我编写了程序,使用递归进行阶乘计算,如课堂上所教。我观察到:大于 65 的数的阶乘始终给出 0 的输出。
//program to recursively calculate the value of factorial for a given integer!
#include <stdio.h>
#include <stdint.h>
unsigned long rfacta(uint32_t n){
if(n>0)
return rfacta(n-1)*n;
else
return 1;
}
unsigned long rfactd(uint32_t n){
if(n>0)
return n*rfactd(n-1);
else
return 1;
}
int main(void){
uint32_t number, methd;
unsigned long fctorial;
printf(" Enter 0 for call-time recursion\n Enter 1 for return-time recursion\n Enter 2 to print the table of passible factorials on this system\n\n");
scanf("%d",&methd);
switch(methd){
case 0:
printf("Compute factorial for number = ? \n");
scanf("%d",&number);
fctorial = rfacta(number);
printf("Factorial(%d) = %lu\n",number,fctorial);
break;
case 1:
printf("Compute factorial for number = ? \n");
scanf("%d",&number);
fctorial = rfactd(number);
printf("Factorial(%d) = %lu\n",number,fctorial);
break;
case 2:
for(int i=0;rfacta(i)!=0;i++){
printf("Factorial(%d) = %lu\n",i,rfacta(i));
}
break;
default:
printf("Incorrect entry! \n");
break;
}
return 0;
}
题:
正如我们在输出[附截图图像]中看到的那样,共有三个区域:
区域 1:在该区域中,阶乘的输出是正确的。

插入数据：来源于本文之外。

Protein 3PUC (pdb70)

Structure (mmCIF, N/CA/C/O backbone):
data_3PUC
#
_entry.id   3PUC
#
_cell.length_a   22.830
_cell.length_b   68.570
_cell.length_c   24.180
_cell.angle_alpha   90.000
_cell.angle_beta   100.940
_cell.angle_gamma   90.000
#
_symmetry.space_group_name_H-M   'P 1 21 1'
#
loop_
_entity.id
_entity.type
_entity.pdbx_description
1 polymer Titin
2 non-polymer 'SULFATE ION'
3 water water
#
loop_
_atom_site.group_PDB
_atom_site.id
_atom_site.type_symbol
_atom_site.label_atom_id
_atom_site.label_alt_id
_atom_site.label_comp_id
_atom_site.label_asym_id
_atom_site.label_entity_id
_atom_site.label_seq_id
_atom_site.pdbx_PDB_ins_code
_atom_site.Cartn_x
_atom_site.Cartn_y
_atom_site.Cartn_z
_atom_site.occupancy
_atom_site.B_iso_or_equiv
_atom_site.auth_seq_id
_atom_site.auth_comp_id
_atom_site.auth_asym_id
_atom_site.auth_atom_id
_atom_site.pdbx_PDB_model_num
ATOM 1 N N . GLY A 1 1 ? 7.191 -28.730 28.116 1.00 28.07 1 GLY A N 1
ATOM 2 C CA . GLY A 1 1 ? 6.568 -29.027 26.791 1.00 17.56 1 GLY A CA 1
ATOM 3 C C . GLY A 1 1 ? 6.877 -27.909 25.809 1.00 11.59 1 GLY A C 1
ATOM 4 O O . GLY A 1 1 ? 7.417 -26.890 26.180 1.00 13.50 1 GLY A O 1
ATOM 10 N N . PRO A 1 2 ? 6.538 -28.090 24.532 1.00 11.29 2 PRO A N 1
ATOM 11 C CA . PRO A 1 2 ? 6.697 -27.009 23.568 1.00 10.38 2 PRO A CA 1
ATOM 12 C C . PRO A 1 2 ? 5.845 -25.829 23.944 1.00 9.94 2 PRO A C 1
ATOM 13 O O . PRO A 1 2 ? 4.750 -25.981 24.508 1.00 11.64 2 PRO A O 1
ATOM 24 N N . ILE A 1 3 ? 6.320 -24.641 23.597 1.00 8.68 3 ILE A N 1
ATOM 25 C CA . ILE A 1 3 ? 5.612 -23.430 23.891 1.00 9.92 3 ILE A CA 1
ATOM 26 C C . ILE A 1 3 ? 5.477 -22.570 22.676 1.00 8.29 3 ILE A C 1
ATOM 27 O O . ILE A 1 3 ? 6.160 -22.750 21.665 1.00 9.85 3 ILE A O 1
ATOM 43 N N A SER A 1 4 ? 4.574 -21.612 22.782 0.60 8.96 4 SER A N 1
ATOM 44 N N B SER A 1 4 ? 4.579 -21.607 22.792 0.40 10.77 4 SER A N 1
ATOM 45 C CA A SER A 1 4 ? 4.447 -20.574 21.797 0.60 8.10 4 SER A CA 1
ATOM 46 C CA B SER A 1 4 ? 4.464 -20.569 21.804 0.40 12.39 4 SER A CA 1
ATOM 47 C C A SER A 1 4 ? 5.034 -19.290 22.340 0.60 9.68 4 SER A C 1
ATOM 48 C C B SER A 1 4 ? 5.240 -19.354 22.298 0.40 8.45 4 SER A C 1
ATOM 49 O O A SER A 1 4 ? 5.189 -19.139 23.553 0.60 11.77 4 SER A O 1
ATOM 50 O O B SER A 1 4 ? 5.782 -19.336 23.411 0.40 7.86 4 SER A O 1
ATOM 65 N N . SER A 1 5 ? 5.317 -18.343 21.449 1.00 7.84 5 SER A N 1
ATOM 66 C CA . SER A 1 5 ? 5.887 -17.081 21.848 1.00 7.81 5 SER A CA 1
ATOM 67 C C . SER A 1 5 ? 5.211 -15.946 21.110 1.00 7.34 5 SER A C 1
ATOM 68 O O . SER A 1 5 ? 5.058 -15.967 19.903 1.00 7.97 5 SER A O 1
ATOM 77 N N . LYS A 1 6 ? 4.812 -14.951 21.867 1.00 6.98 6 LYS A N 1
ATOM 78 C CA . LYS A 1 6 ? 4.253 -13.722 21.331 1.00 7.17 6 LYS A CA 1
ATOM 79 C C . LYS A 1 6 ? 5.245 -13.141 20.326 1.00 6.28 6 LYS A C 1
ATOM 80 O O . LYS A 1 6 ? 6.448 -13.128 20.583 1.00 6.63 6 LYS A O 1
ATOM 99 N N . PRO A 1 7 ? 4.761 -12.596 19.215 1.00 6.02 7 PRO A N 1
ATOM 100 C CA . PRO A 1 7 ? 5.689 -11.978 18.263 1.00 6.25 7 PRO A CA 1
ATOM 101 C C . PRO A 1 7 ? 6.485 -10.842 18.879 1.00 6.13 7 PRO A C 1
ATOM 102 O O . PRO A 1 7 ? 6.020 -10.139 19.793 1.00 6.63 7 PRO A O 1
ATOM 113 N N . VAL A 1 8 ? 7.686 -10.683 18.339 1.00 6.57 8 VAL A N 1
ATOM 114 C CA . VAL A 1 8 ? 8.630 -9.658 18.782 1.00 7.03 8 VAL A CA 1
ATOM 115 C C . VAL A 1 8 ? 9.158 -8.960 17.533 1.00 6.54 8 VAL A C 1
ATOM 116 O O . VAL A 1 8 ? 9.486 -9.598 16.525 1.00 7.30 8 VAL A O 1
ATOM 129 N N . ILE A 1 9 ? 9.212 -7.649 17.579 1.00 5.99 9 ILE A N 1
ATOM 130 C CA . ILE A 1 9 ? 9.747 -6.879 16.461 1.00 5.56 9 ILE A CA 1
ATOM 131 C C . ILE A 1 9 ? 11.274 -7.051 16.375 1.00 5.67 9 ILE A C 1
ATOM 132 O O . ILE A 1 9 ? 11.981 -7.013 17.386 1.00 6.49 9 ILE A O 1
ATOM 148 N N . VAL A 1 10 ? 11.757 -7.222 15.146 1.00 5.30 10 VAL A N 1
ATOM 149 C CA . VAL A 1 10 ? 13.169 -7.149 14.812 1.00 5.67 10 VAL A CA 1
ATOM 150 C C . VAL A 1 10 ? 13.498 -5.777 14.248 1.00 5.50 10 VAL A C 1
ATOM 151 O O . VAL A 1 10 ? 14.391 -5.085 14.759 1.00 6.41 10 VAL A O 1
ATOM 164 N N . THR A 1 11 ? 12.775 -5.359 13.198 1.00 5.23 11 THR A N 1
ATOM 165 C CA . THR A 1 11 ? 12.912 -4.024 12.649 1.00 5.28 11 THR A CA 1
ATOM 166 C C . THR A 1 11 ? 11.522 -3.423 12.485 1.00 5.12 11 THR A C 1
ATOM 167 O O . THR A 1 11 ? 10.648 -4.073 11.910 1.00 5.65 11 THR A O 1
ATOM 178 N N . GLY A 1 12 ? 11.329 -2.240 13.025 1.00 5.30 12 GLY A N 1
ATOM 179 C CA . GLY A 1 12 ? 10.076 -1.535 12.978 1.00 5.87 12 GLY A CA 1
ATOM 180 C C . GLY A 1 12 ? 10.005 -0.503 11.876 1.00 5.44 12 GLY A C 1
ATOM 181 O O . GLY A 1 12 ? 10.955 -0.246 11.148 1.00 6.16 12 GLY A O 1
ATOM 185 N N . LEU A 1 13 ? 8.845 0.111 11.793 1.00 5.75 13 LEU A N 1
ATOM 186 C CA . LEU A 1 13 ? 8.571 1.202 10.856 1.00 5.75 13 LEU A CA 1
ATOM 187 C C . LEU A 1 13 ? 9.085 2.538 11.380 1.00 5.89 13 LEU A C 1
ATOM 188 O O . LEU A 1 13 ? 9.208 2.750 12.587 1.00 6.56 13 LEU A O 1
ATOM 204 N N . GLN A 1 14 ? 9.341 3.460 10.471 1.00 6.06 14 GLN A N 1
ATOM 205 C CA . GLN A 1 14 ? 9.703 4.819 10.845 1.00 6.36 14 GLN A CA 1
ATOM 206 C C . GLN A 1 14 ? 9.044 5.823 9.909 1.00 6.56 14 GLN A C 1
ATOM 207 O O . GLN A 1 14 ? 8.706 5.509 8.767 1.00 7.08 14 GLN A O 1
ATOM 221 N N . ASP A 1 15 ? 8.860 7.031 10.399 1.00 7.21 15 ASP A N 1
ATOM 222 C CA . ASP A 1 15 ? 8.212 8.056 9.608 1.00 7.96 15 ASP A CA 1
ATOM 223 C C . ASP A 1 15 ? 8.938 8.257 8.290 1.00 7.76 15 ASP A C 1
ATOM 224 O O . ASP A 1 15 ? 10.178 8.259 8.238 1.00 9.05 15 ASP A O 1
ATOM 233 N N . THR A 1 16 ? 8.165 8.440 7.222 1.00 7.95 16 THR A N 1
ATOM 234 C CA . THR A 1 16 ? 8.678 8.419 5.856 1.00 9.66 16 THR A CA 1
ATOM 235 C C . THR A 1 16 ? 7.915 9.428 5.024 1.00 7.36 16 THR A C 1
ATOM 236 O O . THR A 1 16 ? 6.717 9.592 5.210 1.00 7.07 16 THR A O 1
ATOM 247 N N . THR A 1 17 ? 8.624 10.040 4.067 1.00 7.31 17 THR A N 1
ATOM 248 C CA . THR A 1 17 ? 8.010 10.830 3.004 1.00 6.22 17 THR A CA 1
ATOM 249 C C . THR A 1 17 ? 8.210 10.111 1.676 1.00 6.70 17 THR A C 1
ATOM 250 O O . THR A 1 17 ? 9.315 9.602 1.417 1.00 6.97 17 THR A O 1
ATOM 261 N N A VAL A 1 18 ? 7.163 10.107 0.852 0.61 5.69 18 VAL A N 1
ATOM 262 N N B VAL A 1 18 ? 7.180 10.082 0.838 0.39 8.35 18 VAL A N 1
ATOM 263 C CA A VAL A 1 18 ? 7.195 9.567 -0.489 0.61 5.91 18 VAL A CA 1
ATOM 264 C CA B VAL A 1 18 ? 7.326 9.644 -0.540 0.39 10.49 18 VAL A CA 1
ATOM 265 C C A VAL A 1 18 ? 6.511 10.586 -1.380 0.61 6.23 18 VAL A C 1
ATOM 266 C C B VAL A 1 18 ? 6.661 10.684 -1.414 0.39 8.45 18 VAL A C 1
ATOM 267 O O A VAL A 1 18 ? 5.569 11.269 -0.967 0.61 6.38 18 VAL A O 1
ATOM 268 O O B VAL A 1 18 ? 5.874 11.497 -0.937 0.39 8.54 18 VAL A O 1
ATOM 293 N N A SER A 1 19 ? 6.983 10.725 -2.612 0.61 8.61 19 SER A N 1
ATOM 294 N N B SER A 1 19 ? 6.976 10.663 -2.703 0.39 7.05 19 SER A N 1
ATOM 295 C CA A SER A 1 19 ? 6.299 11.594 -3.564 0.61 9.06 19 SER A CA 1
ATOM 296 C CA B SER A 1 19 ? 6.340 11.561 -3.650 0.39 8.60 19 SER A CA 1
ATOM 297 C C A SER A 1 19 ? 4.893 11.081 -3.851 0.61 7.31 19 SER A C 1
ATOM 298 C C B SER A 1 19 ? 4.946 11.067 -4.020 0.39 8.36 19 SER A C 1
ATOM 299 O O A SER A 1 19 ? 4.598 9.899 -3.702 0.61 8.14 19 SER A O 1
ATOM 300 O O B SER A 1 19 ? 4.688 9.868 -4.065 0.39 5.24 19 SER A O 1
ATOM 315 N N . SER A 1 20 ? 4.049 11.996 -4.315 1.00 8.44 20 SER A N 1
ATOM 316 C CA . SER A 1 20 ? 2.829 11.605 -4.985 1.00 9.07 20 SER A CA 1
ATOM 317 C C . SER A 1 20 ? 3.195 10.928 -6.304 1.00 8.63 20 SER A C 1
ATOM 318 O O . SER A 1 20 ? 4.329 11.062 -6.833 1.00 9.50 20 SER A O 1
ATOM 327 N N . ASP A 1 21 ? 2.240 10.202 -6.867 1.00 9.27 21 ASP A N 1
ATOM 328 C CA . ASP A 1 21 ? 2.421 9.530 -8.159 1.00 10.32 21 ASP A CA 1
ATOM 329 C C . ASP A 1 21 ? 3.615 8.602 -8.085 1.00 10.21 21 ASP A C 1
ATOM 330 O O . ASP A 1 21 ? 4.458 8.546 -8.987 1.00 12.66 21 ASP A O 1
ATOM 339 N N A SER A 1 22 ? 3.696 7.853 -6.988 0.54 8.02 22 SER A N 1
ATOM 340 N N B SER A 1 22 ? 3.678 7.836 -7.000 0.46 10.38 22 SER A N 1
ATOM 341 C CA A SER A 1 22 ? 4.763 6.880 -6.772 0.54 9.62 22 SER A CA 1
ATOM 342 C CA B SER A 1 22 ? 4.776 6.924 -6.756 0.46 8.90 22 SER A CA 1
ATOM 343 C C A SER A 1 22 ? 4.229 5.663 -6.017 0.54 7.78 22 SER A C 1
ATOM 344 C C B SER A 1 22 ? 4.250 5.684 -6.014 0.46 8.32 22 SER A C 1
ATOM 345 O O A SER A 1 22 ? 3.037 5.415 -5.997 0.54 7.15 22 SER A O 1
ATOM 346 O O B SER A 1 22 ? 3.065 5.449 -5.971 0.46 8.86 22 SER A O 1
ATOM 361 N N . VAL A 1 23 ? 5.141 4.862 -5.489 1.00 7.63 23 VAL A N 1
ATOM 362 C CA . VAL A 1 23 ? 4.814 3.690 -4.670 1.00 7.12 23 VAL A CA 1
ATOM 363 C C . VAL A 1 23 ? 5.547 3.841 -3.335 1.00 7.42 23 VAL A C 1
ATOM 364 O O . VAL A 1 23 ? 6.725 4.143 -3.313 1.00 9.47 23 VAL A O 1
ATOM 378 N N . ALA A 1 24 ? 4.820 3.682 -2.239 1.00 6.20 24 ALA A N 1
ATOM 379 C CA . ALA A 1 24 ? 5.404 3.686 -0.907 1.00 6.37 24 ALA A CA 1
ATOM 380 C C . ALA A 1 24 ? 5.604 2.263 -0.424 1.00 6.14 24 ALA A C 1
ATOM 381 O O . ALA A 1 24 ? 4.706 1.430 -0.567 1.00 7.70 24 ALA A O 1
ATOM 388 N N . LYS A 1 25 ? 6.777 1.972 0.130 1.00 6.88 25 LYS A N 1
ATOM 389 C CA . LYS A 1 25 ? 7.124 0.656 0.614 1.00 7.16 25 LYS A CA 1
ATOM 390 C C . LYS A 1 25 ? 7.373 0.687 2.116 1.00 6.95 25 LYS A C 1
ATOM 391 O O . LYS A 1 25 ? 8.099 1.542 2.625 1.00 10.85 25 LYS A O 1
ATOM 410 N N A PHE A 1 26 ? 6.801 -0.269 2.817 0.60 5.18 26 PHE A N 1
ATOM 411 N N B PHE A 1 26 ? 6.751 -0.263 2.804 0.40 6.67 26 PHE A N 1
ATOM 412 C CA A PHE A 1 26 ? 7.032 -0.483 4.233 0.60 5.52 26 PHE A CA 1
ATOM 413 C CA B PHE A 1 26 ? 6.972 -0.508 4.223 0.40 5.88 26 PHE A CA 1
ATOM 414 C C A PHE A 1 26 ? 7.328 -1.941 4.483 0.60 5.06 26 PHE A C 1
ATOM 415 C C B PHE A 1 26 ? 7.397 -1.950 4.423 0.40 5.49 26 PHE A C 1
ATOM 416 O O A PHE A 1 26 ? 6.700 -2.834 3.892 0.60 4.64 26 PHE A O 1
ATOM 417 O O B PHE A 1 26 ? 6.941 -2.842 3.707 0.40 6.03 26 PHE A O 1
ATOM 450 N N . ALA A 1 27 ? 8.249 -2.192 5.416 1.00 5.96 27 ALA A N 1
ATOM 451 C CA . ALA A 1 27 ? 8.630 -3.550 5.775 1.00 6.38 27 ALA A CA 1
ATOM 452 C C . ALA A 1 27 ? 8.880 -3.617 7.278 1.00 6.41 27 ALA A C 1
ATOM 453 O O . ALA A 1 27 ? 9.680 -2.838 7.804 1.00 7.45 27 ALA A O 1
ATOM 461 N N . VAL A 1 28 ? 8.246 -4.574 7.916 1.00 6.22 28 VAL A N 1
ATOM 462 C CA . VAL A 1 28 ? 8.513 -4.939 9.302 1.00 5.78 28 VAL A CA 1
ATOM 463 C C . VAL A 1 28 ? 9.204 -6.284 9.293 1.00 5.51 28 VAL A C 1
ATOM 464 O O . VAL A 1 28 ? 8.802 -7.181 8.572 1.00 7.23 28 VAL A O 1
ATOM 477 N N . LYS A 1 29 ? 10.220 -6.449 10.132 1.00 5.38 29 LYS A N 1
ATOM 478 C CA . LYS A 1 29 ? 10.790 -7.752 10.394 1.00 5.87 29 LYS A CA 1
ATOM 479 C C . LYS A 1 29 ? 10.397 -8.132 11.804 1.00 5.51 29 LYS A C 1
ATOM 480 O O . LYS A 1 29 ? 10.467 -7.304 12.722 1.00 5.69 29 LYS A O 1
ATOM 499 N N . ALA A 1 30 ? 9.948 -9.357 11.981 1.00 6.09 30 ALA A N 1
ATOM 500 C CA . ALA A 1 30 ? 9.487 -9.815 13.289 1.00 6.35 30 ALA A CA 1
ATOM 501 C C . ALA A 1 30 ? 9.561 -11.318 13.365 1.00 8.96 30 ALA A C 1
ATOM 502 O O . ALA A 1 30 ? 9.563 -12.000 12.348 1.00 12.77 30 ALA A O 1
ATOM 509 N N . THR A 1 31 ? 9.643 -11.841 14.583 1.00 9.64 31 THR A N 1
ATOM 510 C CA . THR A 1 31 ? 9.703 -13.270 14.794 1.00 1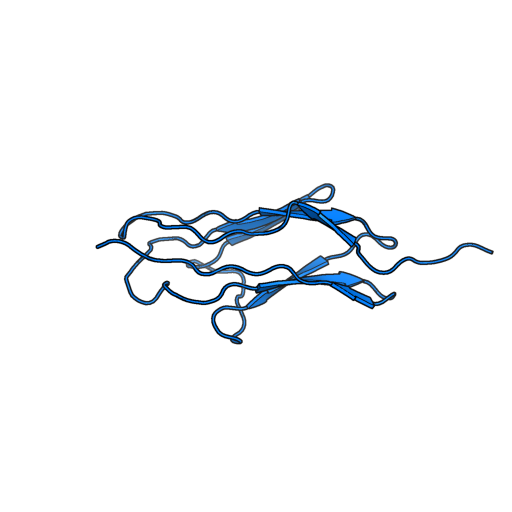3.26 31 THR A CA 1
ATOM 511 C C . THR A 1 31 ? 8.566 -13.697 15.727 1.00 7.96 31 THR A C 1
ATOM 512 O O 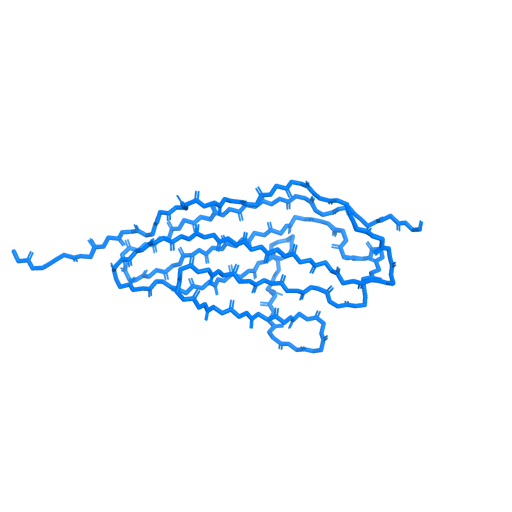. THR A 1 31 ? 7.949 -12.866 16.359 1.00 9.18 31 THR A O 1
ATOM 523 N N . GLY A 1 32 ? 8.300 -14.994 15.787 1.00 9.59 32 GLY A N 1
ATOM 524 C CA . GLY A 1 32 ? 7.305 -15.535 16.689 1.00 9.25 32 GLY A CA 1
ATOM 525 C C . GLY A 1 32 ? 7.116 -17.000 16.416 1.00 7.81 32 GLY A C 1
ATOM 526 O O . GLY A 1 32 ? 7.452 -17.495 15.341 1.00 8.74 32 GLY A O 1
ATOM 530 N N . GLU A 1 33 ? 6.537 -17.693 17.387 1.00 7.74 33 GLU A N 1
ATOM 531 C CA . GLU A 1 33 ? 6.164 -19.099 17.256 1.00 8.19 33 GLU A CA 1
ATOM 532 C C . GLU A 1 33 ? 4.729 -19.269 17.738 1.00 8.12 33 GLU A C 1
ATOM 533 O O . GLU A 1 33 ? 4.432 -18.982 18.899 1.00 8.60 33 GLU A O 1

这样做的原因是,
log2(20!) ~= 62, [这里 logm(n) 表示以 m 为基数的 n 的对数] 即假设是 64 位机器,那么在单个地址上可以正确表示的最大阶乘数是 20!,并且之后发生内存溢出,因为 log2(21!) ~= 65。因此,64 位地址无法表示如此大的数字。
区域 2:在该区域中,阶乘的值不为零但不正确。这样做的原因,如上所述,是因为阶乘值整数太大,无法用单个 64 位地址表示。因此,我们看到的函数输出实际上是随机的 64 位长无符号整数。
区域 3:对于 Factorial(n > 65),factorial(n)=0。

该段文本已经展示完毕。